Abstract

An important problem in Quantum Field Theory (QFT) is to understand the structures of observables on spacetime manifolds of nontrivial topology. Such observables arise naturally when studying physical systems at finite temperature and/or finite volume and encode subtle properties of the underlying microscopic theory that are often obscure on the flat spacetime. Locality of the QFT implies that these observables can be constructed from more basic building blocks by cutting-and-gluing along a spatial slice, where a crucial ingredient is the Hilbert space on the spatial manifold. In Conformal Field Theory (CFT), thanks to the operator-state correspondence, we have a non-perturbative understanding of the Hilbert space on a spatial sphere.

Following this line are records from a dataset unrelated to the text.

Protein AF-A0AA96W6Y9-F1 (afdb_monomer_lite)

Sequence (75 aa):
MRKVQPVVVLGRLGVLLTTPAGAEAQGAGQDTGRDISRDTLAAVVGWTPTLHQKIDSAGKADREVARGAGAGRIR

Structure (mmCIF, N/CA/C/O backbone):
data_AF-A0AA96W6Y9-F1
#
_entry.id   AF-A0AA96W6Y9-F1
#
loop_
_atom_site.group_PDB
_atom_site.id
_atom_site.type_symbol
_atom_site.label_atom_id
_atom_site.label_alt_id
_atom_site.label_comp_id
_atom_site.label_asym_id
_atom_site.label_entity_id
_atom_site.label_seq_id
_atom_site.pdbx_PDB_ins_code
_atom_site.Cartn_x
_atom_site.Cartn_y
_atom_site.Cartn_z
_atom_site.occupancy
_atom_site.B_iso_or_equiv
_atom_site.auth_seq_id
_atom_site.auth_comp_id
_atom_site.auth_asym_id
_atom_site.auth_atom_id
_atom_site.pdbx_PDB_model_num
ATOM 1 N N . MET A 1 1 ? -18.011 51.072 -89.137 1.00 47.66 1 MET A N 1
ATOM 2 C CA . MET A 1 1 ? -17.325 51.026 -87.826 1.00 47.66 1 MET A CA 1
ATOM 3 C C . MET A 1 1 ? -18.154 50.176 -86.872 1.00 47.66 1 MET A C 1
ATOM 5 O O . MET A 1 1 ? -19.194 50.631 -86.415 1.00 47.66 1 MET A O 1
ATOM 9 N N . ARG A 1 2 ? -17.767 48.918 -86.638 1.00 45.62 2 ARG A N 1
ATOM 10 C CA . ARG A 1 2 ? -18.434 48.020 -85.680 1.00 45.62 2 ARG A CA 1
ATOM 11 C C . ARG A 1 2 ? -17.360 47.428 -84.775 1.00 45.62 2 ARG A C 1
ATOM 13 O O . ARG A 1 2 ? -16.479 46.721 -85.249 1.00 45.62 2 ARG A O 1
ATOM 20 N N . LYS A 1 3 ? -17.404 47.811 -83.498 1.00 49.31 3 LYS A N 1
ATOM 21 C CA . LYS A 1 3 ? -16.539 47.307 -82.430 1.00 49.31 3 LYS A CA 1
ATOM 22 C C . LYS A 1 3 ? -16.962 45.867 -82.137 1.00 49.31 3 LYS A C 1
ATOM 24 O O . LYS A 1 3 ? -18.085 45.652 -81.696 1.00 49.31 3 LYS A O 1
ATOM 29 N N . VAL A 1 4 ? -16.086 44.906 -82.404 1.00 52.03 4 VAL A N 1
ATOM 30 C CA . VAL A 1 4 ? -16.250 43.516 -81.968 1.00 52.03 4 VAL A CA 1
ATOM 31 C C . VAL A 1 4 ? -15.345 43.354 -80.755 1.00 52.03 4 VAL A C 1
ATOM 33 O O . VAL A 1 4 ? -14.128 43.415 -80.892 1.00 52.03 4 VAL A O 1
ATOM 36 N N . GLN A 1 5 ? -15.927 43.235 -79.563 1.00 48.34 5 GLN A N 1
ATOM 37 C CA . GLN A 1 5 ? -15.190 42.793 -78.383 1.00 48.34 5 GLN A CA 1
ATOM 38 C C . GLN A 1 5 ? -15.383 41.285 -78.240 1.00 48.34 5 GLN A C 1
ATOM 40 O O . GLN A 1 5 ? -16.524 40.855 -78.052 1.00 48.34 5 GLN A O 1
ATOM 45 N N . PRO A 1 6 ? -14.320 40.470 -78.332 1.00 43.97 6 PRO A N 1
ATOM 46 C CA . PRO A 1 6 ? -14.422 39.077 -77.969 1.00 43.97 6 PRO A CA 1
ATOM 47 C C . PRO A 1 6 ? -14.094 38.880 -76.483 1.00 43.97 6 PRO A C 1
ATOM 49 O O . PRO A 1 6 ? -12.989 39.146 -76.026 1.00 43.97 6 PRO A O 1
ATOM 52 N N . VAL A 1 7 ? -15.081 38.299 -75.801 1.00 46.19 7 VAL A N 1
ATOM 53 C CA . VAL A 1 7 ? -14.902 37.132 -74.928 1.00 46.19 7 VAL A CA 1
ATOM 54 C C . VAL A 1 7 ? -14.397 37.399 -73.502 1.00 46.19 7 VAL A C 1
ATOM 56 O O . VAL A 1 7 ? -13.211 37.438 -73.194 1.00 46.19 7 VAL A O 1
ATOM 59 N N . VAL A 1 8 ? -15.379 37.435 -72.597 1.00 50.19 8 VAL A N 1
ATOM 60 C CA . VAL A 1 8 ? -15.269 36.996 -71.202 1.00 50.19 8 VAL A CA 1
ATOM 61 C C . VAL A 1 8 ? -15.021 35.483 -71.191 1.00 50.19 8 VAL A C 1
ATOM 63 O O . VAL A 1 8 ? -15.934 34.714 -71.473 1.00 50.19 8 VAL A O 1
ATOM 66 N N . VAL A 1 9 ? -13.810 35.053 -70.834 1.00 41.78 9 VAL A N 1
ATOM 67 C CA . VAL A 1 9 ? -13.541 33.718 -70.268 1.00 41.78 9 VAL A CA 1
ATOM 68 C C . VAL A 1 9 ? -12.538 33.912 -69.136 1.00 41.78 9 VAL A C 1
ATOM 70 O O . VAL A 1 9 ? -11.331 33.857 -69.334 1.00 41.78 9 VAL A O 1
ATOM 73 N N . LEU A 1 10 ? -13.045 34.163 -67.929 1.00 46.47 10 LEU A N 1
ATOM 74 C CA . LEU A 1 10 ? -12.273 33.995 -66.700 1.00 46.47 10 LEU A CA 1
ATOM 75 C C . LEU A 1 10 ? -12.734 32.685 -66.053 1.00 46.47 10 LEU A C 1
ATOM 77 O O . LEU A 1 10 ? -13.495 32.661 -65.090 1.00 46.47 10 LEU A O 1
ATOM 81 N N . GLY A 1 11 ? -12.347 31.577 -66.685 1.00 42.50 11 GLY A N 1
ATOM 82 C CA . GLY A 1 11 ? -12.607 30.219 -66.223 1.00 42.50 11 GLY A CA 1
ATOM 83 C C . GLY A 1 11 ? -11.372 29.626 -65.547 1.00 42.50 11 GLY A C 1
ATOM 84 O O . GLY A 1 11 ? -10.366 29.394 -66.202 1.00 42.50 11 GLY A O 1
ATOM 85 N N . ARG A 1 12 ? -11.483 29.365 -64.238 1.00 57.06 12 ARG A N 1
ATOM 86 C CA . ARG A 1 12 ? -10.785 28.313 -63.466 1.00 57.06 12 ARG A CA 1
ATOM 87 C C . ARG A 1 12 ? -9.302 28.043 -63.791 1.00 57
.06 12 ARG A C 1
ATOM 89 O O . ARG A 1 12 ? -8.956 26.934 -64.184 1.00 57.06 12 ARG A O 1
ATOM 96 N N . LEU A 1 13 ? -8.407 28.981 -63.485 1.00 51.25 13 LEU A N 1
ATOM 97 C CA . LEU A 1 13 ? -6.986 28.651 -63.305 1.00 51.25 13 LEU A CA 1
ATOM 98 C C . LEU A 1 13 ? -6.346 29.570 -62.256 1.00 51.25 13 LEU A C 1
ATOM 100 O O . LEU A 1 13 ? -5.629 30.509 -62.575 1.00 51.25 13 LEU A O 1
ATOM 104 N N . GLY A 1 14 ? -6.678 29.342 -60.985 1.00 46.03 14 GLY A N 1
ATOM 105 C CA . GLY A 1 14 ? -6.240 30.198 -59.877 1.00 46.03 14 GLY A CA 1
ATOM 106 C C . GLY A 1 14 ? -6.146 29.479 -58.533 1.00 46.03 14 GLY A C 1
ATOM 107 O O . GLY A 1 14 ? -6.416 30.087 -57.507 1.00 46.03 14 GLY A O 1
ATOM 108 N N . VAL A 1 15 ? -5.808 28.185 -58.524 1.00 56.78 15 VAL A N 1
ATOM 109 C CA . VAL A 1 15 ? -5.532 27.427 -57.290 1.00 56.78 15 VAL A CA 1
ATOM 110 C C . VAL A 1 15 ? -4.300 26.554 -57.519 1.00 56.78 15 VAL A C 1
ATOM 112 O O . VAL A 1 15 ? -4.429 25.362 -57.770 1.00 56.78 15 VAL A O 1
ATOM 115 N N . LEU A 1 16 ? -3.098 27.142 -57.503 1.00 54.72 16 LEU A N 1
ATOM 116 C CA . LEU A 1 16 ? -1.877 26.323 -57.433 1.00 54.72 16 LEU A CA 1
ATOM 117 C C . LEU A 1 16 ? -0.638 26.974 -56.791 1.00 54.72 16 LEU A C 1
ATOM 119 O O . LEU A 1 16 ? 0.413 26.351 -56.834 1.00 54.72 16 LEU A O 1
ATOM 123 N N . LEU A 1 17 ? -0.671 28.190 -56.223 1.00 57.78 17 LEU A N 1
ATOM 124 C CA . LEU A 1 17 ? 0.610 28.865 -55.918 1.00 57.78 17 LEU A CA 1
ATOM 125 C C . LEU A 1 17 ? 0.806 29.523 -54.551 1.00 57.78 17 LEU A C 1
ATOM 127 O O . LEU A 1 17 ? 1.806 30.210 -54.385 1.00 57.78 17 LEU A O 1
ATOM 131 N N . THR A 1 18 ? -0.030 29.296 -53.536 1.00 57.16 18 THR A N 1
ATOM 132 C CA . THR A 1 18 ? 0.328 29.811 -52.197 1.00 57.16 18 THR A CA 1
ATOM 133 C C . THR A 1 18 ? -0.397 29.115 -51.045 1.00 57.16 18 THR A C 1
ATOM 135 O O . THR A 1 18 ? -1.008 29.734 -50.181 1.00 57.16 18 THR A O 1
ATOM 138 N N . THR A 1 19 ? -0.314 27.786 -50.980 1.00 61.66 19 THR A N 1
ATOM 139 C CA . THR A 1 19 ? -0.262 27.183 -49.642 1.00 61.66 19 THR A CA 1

However it remains a challenge to consider more general spatial manifolds. Here we study CFTs in spacetime dimensions d > 2 on the spatial manifold T2 × ℝd−3 which is one of the simplest manifolds beyond the spherical topology. We focus on the ground state in this Hilbert space and analyze universal properties of the ground state energy, also commonly known as the Casimir energy, which is a nontrivial function of the complex structure moduli τ of the torus. The Casimir energy is subject to constraints from modular invariance on the torus which we spell out using PSL(2, ℤ) spectral theory. Moreover we derive a simple universal formula for the Casimir energy in the thin torus limit using the effective field theory (EFT) from Kaluza-Klein reduction of the CFT, with exponentially small corrections from worldline instantons. We illustrate our formula with explicit examples from well-known CFTs including the critical O(N) model in d = 3 and holographic CFTs in d ≥ 3.